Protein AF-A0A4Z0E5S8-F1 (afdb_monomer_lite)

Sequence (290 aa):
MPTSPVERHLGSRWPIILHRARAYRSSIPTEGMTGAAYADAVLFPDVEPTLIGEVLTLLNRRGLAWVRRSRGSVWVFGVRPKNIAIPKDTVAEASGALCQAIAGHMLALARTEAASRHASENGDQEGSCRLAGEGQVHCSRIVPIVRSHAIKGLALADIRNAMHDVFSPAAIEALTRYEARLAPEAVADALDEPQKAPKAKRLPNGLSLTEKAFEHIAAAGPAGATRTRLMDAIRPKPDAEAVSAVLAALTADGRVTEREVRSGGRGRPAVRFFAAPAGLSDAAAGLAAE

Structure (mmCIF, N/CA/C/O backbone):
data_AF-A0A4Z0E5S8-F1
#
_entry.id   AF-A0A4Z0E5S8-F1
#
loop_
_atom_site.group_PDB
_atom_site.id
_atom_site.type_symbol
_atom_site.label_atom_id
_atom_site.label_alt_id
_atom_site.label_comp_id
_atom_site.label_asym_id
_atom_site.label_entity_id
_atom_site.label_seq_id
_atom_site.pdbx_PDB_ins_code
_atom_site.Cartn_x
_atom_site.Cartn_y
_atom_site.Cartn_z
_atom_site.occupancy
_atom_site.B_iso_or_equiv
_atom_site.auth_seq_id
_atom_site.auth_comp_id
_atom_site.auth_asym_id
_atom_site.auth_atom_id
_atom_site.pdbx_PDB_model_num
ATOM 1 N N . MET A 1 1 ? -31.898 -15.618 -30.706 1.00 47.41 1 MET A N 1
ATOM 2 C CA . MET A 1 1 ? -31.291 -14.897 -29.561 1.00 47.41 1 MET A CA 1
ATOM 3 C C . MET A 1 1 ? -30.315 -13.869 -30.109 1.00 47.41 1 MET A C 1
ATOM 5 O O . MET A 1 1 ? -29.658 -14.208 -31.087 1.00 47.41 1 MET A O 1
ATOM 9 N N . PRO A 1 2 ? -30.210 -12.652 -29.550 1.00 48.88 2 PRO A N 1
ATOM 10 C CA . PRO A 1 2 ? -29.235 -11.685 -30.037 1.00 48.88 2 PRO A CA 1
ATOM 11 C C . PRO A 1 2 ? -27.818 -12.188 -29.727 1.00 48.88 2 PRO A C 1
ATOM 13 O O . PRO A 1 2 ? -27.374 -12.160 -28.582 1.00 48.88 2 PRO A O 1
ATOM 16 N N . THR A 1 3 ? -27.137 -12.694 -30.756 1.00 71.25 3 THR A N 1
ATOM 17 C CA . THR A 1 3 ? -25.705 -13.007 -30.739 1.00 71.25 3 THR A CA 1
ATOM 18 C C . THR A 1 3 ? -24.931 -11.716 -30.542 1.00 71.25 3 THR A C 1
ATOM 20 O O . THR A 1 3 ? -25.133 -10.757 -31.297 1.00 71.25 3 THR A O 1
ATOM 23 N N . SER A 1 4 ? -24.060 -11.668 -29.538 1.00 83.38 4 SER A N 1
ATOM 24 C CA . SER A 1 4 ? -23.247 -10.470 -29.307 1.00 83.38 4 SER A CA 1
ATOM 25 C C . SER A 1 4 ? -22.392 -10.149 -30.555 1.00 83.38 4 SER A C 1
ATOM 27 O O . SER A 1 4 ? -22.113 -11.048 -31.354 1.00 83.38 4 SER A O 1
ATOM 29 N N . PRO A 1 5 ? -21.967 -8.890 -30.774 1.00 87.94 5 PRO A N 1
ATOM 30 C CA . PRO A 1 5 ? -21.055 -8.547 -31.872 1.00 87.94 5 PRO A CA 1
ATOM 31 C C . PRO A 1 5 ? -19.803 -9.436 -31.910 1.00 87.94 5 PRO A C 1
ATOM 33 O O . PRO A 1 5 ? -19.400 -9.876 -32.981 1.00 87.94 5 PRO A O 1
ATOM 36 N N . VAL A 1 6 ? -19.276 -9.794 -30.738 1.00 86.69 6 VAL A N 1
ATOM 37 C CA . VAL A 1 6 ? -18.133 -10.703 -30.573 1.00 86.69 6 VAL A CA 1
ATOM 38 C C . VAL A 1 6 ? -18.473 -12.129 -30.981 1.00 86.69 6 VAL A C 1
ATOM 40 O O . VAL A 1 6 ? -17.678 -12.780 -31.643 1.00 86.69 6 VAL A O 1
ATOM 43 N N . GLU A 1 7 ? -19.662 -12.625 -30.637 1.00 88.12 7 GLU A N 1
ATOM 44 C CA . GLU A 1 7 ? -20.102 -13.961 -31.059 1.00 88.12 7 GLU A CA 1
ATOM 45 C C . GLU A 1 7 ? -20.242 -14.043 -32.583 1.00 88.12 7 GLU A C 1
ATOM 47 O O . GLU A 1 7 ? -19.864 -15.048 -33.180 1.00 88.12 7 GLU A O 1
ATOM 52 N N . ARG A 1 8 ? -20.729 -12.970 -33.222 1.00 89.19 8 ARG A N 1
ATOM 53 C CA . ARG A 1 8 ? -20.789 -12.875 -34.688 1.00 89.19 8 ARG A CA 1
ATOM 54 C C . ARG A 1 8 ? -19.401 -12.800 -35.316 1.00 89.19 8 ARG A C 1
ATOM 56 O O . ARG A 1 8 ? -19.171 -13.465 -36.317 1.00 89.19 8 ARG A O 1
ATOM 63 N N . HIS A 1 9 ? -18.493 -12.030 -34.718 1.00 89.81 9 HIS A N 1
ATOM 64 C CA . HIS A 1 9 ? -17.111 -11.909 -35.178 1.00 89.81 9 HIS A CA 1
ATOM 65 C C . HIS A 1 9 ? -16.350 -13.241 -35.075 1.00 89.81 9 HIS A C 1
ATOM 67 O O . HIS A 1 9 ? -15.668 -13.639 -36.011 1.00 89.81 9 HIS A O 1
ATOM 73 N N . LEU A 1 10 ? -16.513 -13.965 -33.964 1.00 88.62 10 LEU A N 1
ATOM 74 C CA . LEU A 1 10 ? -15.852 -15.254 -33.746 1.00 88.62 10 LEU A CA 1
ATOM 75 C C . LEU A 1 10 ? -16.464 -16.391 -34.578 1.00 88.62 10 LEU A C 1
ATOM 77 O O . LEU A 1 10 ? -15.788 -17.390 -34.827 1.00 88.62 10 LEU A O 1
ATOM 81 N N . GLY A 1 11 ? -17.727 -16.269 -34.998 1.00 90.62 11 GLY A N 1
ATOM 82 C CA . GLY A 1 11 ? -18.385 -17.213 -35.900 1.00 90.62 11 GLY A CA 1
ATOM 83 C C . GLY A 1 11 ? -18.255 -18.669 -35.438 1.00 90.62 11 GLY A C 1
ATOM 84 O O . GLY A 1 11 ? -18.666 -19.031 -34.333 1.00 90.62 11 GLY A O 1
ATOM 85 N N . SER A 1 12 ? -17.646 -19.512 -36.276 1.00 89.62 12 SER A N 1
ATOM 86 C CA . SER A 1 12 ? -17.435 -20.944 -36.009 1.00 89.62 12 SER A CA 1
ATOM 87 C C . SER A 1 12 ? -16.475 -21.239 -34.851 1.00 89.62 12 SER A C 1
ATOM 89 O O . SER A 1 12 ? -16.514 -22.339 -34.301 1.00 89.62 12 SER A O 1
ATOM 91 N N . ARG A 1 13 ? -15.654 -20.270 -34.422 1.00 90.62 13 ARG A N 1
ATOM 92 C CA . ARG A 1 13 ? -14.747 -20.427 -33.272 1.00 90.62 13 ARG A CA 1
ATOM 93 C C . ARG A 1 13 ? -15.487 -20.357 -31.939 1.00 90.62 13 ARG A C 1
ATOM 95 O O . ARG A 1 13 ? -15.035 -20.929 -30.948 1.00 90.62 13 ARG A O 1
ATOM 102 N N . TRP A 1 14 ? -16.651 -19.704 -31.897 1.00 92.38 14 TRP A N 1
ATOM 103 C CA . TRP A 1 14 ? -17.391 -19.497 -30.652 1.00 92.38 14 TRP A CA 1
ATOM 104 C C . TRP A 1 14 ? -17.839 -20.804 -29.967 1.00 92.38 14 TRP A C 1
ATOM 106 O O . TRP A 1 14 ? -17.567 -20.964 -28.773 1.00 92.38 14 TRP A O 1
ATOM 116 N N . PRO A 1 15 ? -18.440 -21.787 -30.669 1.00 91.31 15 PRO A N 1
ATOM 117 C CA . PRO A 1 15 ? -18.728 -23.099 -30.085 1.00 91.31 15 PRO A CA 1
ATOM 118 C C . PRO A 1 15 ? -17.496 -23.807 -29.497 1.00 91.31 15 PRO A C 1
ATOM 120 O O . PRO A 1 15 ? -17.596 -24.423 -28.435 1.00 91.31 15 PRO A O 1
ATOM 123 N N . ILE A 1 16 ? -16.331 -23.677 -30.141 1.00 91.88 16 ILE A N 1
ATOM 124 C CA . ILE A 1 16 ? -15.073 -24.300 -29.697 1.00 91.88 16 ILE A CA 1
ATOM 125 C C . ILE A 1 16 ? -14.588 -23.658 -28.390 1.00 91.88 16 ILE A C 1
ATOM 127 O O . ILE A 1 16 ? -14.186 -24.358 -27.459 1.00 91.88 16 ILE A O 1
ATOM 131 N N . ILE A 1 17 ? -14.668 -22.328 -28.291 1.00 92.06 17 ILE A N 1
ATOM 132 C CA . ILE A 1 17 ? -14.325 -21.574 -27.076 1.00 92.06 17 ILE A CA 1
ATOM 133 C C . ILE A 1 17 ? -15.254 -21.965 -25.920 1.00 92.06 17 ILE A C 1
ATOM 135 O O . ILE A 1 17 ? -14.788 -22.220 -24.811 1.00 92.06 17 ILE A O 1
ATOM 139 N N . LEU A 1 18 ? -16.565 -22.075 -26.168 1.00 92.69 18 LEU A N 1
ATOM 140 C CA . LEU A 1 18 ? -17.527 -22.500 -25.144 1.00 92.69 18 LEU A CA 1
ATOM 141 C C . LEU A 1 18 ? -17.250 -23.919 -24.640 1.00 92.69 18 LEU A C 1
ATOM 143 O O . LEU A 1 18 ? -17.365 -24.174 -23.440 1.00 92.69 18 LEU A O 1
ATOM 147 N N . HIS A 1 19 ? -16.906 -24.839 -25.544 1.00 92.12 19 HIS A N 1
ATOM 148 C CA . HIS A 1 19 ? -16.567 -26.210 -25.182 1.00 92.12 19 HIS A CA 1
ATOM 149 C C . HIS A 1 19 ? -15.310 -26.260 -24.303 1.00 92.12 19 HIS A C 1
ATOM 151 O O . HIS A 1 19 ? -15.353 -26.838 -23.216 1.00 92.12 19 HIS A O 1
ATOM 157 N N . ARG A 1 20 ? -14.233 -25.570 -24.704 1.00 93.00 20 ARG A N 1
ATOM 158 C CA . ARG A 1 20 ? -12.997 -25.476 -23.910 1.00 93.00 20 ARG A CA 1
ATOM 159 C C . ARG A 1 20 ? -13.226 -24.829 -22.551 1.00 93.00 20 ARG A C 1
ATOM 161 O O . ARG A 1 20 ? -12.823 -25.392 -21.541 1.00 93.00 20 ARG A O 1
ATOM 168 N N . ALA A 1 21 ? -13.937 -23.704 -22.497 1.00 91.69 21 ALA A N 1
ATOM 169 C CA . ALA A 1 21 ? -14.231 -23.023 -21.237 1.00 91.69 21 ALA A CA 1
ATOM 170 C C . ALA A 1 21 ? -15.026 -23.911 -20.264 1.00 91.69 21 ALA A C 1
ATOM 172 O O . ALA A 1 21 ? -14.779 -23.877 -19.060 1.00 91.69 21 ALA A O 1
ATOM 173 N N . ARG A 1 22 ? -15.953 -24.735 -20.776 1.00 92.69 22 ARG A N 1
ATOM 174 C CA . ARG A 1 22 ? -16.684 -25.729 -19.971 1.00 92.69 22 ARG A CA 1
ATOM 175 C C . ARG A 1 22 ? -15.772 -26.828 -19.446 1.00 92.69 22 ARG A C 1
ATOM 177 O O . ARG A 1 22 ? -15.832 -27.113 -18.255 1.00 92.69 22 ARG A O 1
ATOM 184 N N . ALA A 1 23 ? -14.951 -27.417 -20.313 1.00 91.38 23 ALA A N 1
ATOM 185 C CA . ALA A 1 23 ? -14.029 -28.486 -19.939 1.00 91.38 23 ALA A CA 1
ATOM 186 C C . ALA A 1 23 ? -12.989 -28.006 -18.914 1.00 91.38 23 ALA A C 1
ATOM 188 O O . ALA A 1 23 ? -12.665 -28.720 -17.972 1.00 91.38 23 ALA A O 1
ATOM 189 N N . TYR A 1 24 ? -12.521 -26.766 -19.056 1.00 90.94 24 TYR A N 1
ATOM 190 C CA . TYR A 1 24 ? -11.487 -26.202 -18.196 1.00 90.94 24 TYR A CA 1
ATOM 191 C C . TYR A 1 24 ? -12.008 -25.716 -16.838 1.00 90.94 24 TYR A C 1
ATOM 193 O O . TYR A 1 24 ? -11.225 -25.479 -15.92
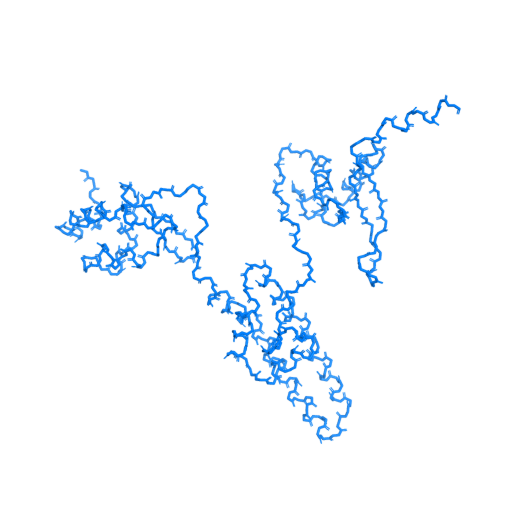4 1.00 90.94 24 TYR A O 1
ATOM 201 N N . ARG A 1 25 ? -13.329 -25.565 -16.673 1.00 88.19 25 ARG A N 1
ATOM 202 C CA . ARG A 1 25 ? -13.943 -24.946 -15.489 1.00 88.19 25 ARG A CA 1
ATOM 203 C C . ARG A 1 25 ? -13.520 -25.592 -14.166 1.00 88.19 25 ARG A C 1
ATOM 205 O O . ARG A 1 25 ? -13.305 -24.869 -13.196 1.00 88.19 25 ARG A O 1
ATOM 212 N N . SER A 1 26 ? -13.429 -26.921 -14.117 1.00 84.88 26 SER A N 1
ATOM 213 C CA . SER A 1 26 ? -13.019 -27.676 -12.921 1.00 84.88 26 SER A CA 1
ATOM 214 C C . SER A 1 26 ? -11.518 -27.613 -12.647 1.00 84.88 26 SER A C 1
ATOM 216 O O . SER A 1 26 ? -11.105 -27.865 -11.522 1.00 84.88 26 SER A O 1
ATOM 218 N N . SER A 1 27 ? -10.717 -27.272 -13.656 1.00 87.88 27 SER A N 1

## [Prompt]
Only certain lines are wanted. Please return exactly those from the top of the data through the line with "ATOM 11 C C".

## [Expected output]
Protein AF-A0A4Z0E5S8-F1 (afdb_monomer_lite)

Sequence (290 aa):
MPTSPVERHLGSRWPIILHRARAYRSSIPTEGMTGAAYADAVLFPDVEPTLIGEVLTLLNRRGLAWVRRSRGSVWVFGVRPKNIAIPKDTVAEASGALCQAIAGHMLALARTEAASRHASENGDQEGSCRLAGEGQVHCSRIVPIVRSHAIKGLALADIRNAMHDVFSPAAIEALTRYEARLAPEAVADALDEPQKAPKAKRLPNGLSLTEKAFEHIAAAGPAGATRTRLMDAIRPKPDAEAVSAVLAALTADGRVTEREVRSGGRGRPAVRFFAAPAGLSDAAAGLAAE

Structure (mmCIF, N/CA/C/O backbone):
data_AF-A0A4Z0E5S8-F1
#
_entry.id   AF-A0A4Z0E5S8-F1
#
loop_
_atom_site.group_PDB
_atom_site.id
_atom_site.type_symbol
_atom_site.label_atom_id
_atom_site.label_alt_id
_atom_site.label_comp_id
_atom_site.label_asym_id
_atom_site.label_entity_id
_atom_site.label_seq_id
_atom_site.pdbx_PDB_ins_code
_atom_site.Cartn_x
_atom_site.Cartn_y
_atom_site.Cartn_z
_atom_site.occupancy
_atom_site.B_iso_or_equiv
_atom_site.auth_seq_id
_atom_site.auth_comp_id
_atom_site.auth_asym_id
_atom_site.auth_atom_id
_atom_site.pdbx_PDB_model_num
ATOM 1 N N . MET A 1 1 ? -31.898 -15.618 -30.706 1.00 47.41 1 MET A N 1
ATOM 2 C CA . MET A 1 1 ? -31.291 -14.897 -29.561 1.00 47.41 1 MET A CA 1
ATOM 3 C C . MET A 1 1 ? -30.315 -13.869 -30.109 1.00 47.41 1 MET A C 1
ATOM 5 O O . MET A 1 1 ? -29.658 -14.208 -31.087 1.00 47.41 1 MET A O 1
ATOM 9 N N . PRO A 1 2 ? -30.210 -12.652 -29.550 1.00 48.88 2 PRO A N 1
ATOM 10 C CA . PRO A 1 2 ? -29.235 -11.685 -30.037 1.00 48.88 2 PRO A CA 1
ATOM 11 C C . PRO A 1 2 ? -27.818 -12.188 -29.727 1.00 48.88 2 PRO A C 1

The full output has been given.